John Wilson, a local bus driver, isn't sure if he's going to change his Netflix subscription yet, but he said he won't use any other DVD rental service. "I used to go to a local video store that was just down the street, but they closed," said Wilson. "It was an independent family owned store that got pushed out of business by Blockbuster and Hollywood Video."

But both Blockbuster and Hollywood Video suffered at the hands of Netflix. MSNBC reported Hollywood Video went out of business in 2010, and Blockbuster was recently acquired by Dish Network during bankruptcy proceedings.

At Berkeley's Blockbuster on Shattuck Avenue, nine customers strolled through on Tuesday afternoon. Most said they currently or previously used Netflix, but rely on the video store to rent actual DVDs. "They didn't have the movie I wanted on Netflix," said Andrew B.H., who wanted to stream 2010's "The Takers" but wound up browsing the video store's shelves. "Due to time constraints, I decided to come get it."
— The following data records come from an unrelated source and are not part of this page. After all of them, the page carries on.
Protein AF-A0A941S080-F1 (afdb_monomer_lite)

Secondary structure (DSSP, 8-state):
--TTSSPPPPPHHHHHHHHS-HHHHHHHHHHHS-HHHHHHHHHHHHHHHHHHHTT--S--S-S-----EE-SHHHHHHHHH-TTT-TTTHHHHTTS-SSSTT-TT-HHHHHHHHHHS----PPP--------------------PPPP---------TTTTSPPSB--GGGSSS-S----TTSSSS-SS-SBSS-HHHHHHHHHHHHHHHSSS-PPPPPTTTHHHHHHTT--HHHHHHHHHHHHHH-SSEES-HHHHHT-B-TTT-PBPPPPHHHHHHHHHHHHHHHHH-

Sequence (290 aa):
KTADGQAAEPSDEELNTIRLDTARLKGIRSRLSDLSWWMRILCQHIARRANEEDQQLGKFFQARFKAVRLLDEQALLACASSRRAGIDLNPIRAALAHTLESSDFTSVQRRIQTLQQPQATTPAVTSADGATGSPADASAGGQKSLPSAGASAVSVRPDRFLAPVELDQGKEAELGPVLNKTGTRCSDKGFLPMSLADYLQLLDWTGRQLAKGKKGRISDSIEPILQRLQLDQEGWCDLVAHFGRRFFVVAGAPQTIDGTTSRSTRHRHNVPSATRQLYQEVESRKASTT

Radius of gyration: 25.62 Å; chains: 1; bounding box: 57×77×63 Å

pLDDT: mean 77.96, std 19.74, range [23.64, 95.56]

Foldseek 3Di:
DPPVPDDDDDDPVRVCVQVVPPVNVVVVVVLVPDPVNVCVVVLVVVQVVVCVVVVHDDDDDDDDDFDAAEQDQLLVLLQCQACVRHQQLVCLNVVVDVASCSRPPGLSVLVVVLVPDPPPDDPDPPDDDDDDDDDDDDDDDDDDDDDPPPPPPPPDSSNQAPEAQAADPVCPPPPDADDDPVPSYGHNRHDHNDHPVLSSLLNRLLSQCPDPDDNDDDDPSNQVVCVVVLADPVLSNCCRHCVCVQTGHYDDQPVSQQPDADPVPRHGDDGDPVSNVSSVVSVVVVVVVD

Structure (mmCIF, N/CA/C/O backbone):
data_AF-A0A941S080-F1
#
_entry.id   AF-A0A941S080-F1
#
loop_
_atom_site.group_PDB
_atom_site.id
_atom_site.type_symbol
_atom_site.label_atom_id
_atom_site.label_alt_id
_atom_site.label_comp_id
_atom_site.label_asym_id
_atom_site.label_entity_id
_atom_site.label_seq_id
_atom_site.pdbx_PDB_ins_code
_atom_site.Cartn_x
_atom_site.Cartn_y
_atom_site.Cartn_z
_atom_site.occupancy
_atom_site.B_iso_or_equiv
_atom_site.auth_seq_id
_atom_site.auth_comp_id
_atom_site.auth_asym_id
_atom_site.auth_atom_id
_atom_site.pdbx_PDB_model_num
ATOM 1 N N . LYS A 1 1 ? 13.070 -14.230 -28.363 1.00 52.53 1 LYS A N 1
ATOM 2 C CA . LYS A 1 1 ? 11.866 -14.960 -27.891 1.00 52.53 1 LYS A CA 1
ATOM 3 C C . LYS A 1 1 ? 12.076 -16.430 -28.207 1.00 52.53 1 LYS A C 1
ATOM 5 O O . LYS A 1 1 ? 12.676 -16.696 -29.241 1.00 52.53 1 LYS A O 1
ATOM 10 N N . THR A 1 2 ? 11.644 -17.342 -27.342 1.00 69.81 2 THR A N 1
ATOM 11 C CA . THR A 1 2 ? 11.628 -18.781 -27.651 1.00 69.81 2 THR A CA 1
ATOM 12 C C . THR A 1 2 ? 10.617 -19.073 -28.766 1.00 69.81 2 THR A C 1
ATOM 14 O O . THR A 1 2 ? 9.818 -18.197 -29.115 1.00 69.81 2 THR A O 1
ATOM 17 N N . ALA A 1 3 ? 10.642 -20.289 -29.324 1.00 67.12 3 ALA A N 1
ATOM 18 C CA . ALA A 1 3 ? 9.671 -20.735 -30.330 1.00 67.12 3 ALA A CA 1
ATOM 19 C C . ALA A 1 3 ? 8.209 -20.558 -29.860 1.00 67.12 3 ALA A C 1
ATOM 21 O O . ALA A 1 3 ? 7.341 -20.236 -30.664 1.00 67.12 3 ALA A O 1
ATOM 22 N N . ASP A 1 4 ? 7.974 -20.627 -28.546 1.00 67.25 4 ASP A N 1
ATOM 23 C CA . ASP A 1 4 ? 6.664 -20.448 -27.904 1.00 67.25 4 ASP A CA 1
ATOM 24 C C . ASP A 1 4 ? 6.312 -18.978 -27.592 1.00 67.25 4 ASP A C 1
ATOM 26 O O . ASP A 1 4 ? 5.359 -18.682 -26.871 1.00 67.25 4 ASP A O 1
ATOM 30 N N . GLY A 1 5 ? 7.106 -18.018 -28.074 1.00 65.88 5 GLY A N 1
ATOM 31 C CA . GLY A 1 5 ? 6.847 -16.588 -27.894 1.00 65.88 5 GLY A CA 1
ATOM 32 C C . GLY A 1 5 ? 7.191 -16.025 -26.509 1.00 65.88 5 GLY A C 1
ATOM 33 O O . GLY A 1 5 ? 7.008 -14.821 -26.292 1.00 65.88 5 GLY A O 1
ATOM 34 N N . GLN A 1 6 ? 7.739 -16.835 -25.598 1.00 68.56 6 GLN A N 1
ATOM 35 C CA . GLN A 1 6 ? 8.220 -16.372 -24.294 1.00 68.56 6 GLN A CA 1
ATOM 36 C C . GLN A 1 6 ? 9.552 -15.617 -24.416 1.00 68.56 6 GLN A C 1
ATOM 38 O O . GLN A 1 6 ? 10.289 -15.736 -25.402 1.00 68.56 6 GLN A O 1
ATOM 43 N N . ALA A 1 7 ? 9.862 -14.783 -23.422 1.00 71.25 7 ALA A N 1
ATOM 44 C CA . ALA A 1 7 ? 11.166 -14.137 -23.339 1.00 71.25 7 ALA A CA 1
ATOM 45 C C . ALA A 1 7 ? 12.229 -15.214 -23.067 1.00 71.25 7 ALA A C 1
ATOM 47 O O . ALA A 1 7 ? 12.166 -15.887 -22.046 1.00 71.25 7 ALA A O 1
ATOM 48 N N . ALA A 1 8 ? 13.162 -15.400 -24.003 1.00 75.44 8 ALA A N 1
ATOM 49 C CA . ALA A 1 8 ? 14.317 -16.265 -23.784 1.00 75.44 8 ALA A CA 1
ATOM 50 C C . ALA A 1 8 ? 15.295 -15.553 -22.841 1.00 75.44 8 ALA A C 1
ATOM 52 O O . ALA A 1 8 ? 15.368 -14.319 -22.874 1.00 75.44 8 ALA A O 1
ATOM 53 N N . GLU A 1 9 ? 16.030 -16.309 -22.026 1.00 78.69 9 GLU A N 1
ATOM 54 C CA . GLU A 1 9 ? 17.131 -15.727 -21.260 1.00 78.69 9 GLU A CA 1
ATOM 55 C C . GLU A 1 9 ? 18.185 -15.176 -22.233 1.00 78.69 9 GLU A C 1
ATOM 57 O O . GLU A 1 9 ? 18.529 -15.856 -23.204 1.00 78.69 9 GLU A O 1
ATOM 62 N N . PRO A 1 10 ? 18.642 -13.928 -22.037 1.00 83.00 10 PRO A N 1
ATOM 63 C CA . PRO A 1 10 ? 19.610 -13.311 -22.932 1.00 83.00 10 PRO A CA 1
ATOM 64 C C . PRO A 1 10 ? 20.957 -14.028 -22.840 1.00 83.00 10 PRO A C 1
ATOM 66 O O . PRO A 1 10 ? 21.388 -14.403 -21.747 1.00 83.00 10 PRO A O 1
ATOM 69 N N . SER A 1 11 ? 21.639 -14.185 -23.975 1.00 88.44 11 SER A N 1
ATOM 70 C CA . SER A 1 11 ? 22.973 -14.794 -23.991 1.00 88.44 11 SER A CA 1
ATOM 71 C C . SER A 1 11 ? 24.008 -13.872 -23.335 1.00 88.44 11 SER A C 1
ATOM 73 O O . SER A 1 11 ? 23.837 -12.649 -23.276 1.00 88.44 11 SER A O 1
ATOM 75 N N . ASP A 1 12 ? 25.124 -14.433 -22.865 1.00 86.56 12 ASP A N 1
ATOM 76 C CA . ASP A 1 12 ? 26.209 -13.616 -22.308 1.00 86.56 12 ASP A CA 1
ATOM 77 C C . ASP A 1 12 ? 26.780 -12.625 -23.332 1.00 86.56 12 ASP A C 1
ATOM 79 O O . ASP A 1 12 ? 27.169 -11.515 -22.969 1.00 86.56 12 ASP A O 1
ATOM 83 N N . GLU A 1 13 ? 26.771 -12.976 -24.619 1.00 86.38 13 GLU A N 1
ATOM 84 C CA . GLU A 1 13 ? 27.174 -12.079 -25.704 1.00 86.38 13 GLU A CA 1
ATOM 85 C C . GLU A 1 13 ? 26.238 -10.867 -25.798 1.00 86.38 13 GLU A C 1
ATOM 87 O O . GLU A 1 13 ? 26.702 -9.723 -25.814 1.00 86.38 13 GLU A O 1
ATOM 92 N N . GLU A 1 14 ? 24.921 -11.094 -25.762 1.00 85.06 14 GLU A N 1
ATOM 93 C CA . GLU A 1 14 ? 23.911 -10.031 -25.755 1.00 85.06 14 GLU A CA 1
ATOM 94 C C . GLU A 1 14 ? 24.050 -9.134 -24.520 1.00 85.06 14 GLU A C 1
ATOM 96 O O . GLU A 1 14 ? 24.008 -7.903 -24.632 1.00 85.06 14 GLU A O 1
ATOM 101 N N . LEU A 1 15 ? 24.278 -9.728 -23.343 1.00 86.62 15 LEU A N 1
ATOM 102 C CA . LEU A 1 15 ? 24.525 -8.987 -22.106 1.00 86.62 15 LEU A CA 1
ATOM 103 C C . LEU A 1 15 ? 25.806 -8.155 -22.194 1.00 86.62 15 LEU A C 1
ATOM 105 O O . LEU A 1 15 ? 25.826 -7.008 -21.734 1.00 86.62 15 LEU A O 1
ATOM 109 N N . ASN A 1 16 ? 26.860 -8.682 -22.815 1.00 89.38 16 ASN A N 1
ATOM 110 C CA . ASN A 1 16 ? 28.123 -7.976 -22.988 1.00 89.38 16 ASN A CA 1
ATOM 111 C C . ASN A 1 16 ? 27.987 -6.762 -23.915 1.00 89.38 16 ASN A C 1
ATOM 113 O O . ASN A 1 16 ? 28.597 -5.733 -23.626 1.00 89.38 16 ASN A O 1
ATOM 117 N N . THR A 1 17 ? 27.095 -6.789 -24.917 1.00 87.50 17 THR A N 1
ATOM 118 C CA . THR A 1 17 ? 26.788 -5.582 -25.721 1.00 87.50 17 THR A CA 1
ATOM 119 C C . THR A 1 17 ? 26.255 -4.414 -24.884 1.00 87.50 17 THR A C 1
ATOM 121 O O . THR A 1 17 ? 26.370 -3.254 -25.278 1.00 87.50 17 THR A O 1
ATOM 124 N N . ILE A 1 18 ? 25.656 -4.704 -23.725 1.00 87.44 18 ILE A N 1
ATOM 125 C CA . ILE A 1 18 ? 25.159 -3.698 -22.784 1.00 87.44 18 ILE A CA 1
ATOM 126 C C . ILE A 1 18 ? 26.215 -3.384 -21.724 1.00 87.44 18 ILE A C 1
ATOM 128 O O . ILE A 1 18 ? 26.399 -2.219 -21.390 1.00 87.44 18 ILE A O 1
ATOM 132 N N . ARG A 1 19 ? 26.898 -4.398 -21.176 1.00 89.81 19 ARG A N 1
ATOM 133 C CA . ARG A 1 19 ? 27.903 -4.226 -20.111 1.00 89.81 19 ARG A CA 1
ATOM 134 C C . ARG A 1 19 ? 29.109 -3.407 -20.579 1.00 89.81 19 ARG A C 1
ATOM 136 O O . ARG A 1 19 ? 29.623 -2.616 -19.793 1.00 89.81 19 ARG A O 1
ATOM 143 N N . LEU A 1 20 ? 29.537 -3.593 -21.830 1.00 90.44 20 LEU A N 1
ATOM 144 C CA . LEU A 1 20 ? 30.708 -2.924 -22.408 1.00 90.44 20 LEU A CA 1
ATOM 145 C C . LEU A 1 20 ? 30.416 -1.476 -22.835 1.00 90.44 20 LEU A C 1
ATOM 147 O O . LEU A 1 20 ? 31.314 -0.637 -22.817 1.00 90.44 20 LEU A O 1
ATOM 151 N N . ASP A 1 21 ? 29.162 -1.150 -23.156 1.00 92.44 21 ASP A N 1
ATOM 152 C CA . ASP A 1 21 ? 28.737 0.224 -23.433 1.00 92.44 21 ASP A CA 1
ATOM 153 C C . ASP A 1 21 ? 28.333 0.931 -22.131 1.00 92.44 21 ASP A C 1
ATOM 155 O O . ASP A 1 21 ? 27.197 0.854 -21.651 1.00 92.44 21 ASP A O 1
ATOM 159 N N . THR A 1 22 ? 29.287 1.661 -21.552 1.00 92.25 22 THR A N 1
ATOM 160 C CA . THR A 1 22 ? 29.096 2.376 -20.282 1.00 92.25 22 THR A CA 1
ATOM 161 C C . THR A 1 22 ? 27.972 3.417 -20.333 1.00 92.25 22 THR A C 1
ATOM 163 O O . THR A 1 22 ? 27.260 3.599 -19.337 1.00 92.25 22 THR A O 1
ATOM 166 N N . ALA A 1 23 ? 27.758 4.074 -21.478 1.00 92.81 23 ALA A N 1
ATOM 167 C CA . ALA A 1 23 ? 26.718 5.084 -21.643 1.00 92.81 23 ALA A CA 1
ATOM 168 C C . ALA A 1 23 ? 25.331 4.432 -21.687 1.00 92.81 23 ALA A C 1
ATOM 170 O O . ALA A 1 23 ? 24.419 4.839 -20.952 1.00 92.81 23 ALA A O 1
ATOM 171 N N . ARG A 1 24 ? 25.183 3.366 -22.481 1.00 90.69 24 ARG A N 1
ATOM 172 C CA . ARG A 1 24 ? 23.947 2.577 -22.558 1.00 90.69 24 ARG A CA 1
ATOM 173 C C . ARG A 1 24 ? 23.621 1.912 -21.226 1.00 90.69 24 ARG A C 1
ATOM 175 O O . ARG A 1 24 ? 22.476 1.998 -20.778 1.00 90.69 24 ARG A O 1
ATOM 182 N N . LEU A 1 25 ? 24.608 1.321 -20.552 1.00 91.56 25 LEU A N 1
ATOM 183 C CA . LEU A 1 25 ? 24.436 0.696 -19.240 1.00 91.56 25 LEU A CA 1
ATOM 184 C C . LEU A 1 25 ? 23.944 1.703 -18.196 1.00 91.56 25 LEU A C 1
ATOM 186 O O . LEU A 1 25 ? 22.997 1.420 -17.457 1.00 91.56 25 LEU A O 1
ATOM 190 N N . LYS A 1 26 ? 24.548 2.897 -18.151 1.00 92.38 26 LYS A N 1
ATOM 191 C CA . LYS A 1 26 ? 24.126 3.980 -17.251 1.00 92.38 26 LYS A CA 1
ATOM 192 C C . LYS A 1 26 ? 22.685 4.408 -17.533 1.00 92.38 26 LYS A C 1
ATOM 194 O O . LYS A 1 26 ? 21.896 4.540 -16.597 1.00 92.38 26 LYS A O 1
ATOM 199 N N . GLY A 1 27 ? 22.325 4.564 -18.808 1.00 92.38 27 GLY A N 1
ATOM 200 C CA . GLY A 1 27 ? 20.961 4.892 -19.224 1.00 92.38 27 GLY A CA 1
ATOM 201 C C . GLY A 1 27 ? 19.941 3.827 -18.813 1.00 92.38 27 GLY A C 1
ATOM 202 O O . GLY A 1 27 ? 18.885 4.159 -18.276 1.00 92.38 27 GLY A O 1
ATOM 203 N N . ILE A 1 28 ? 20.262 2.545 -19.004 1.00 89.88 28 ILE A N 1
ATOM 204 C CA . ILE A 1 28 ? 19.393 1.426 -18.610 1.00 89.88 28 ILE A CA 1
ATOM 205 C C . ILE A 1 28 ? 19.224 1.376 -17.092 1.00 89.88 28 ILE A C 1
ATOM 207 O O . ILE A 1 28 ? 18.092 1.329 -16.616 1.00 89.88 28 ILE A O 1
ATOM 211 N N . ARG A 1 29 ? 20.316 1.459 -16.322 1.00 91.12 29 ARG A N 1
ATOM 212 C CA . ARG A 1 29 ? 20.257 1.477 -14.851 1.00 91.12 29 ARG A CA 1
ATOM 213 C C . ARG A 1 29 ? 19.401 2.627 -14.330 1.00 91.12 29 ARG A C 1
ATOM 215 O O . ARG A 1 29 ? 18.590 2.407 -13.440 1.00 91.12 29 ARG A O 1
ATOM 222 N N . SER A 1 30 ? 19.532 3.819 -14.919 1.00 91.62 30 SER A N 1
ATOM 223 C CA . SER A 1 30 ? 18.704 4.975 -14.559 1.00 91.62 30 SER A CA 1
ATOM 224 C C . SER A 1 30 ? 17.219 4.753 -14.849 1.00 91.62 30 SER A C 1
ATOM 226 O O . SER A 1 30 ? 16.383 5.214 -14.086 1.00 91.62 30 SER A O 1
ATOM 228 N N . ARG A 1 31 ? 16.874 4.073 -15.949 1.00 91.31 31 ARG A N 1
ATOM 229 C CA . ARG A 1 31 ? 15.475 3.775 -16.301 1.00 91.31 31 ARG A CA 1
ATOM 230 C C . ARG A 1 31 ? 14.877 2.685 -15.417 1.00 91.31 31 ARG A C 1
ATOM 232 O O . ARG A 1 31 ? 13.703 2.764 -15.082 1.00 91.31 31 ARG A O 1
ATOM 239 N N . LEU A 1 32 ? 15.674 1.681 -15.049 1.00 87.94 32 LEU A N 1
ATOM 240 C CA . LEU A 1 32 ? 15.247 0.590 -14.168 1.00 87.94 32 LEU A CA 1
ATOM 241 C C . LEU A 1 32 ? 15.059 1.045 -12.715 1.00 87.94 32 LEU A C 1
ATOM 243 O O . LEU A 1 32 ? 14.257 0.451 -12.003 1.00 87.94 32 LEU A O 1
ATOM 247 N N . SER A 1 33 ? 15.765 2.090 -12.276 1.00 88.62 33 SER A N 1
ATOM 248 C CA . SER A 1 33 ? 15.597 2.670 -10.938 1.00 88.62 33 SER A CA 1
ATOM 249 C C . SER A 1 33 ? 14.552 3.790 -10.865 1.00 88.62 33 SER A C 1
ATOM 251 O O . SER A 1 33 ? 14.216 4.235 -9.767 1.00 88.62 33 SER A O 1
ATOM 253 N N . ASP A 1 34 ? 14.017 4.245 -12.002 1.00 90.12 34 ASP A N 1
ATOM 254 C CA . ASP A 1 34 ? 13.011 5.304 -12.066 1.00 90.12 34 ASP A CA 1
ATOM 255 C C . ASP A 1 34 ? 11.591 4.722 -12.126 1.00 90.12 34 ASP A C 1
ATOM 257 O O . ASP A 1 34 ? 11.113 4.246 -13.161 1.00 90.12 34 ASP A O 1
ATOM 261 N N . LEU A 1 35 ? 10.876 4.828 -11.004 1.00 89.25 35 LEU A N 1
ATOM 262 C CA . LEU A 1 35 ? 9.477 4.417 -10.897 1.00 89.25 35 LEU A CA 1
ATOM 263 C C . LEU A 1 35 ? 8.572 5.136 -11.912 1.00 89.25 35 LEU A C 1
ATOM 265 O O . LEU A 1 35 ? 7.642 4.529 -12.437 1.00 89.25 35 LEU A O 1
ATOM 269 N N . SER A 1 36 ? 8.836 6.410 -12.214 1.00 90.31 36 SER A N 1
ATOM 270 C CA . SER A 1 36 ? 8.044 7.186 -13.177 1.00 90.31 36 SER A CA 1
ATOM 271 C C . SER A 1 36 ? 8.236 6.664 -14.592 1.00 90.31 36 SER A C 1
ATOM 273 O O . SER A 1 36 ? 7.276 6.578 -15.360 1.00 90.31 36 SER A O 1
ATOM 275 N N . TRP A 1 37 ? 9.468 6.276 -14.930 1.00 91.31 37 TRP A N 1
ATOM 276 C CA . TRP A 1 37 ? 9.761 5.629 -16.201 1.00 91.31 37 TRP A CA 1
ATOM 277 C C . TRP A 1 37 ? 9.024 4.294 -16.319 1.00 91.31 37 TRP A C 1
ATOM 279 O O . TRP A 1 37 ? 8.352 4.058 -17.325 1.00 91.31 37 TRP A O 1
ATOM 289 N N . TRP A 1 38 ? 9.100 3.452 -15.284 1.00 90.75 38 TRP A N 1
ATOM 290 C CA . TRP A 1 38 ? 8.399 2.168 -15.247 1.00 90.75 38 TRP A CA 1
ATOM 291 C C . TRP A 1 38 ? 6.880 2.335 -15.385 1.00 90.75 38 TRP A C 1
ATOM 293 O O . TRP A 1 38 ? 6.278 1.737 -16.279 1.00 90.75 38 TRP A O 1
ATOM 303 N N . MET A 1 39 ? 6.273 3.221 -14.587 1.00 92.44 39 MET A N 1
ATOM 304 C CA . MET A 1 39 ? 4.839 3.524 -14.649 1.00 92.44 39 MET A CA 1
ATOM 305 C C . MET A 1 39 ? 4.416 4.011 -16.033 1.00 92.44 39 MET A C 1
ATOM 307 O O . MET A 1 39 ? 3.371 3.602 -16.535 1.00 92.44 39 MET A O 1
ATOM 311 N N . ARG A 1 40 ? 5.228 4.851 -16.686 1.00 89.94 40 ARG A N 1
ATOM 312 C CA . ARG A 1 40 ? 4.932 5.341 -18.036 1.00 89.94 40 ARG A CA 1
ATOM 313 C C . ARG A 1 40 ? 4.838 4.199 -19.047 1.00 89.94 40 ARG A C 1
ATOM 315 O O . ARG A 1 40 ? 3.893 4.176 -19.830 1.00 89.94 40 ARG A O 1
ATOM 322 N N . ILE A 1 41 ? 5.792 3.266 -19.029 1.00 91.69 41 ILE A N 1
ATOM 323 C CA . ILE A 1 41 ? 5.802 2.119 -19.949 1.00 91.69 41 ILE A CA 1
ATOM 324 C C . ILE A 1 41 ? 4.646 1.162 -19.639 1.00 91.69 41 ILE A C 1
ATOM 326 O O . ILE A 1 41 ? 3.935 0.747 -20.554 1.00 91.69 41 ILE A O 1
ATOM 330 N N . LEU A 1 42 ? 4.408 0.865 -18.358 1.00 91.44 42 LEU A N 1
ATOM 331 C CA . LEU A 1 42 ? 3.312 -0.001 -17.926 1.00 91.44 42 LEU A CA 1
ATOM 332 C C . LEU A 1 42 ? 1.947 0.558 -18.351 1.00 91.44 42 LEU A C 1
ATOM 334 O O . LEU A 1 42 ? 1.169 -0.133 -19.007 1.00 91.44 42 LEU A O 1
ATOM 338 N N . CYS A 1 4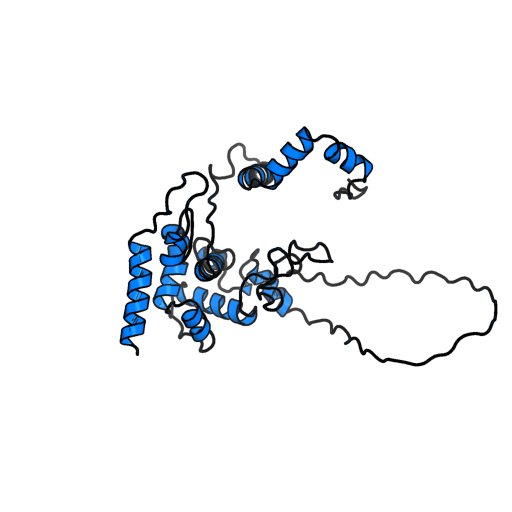3 ? 1.669 1.822 -18.021 1.00 92.12 43 CYS A N 1
ATOM 339 C CA . CYS A 1 43 ? 0.414 2.475 -18.378 1.00 92.12 43 CYS A CA 1
ATOM 340 C C . CYS A 1 43 ? 0.243 2.584 -19.893 1.00 92.12 43 CYS A C 1
ATOM 342 O O . CYS A 1 43 ? -0.862 2.398 -20.387 1.00 92.12 43 CYS A O 1
ATOM 344 N N . GLN A 1 44 ? 1.309 2.855 -20.649 1.00 91.50 44 GLN A N 1
ATOM 345 C CA . GLN A 1 44 ? 1.223 2.894 -22.108 1.00 91.50 44 GLN A CA 1
ATOM 346 C C . GLN A 1 44 ? 0.811 1.536 -22.686 1.00 91.50 44 GLN A C 1
ATOM 348 O O . GLN A 1 44 ? -0.043 1.487 -23.569 1.00 91.50 44 GLN A O 1
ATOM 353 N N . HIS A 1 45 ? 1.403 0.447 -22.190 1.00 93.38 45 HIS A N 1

cutensmart July 13, 2011 at 12:39 PM
Amazon Prime costs $79 upfront for a year(=$6.58 per month), which provides free instant movie streaming as well as free 2 day shipping for many items bought from Amazon. The selection of movies and shows as well as the new additions in both cases are quite comparable(Netflix is probably 5% better in that regard). Besides many movies and shows, that are not Prime eligible, can be rented for a week for instant streaming for a very low cost($2) from Amazon Prime. The moment Amazon Prime started providing free streaming service, I canceled my Netflix streaming account. Though once in a while I join Netflix just for a month(costs $7.99) to watch the movies thats not available through Amazon Prime but is available on Netflix. I recently wanted to watch "Hot in Cleveland" Season 1 which is available for streaming at Netflix but not through Amazon Prime( one can rent it at Amazon for $2 per episode and there are 10 episodes in Season 1, = $20 for renting the entire season). So I joined Netflix for this month just for that and cancel it by the end of the month(since Netflix doesn't prorate the monthly charge) with the intention to finish watching also off some other movies that are not available from Amazon. If many people do this Netflix will eventually understand this suicide of theirs, unless they make tremendous improvement in their instant streaming collection. I am sure with sufficient marketing, Amazon Prime can take advantage from this blunder of Netflix.
Lou Judson July 13, 2011 at 02:38 PM
I dropped streming for DVD only. Call me old fashioned, I like playing DVDs and not staying online.
Emily Henry July 13, 2011 at 07:05 PM
Thanks for sharing, and bringing up Amazon Prime streaming, which I don't think many people have heard about. I also have Amazon Prime, although I never seem to use it because it has pretty much the same movies and TV shows available as Netflix, and I can watch Netflix on my TV with our Playstation whereas I can only watch Amazon movies on my laptop. But the deal seems worth it for the 2-day shipping, and occasionally I'll buy a TV episode or two (if I'm desperate to see something.) You're right that Amazon has an opportunity here... but without an easy way to watch Amazon Prime on your TV, isn't there a disadvantage?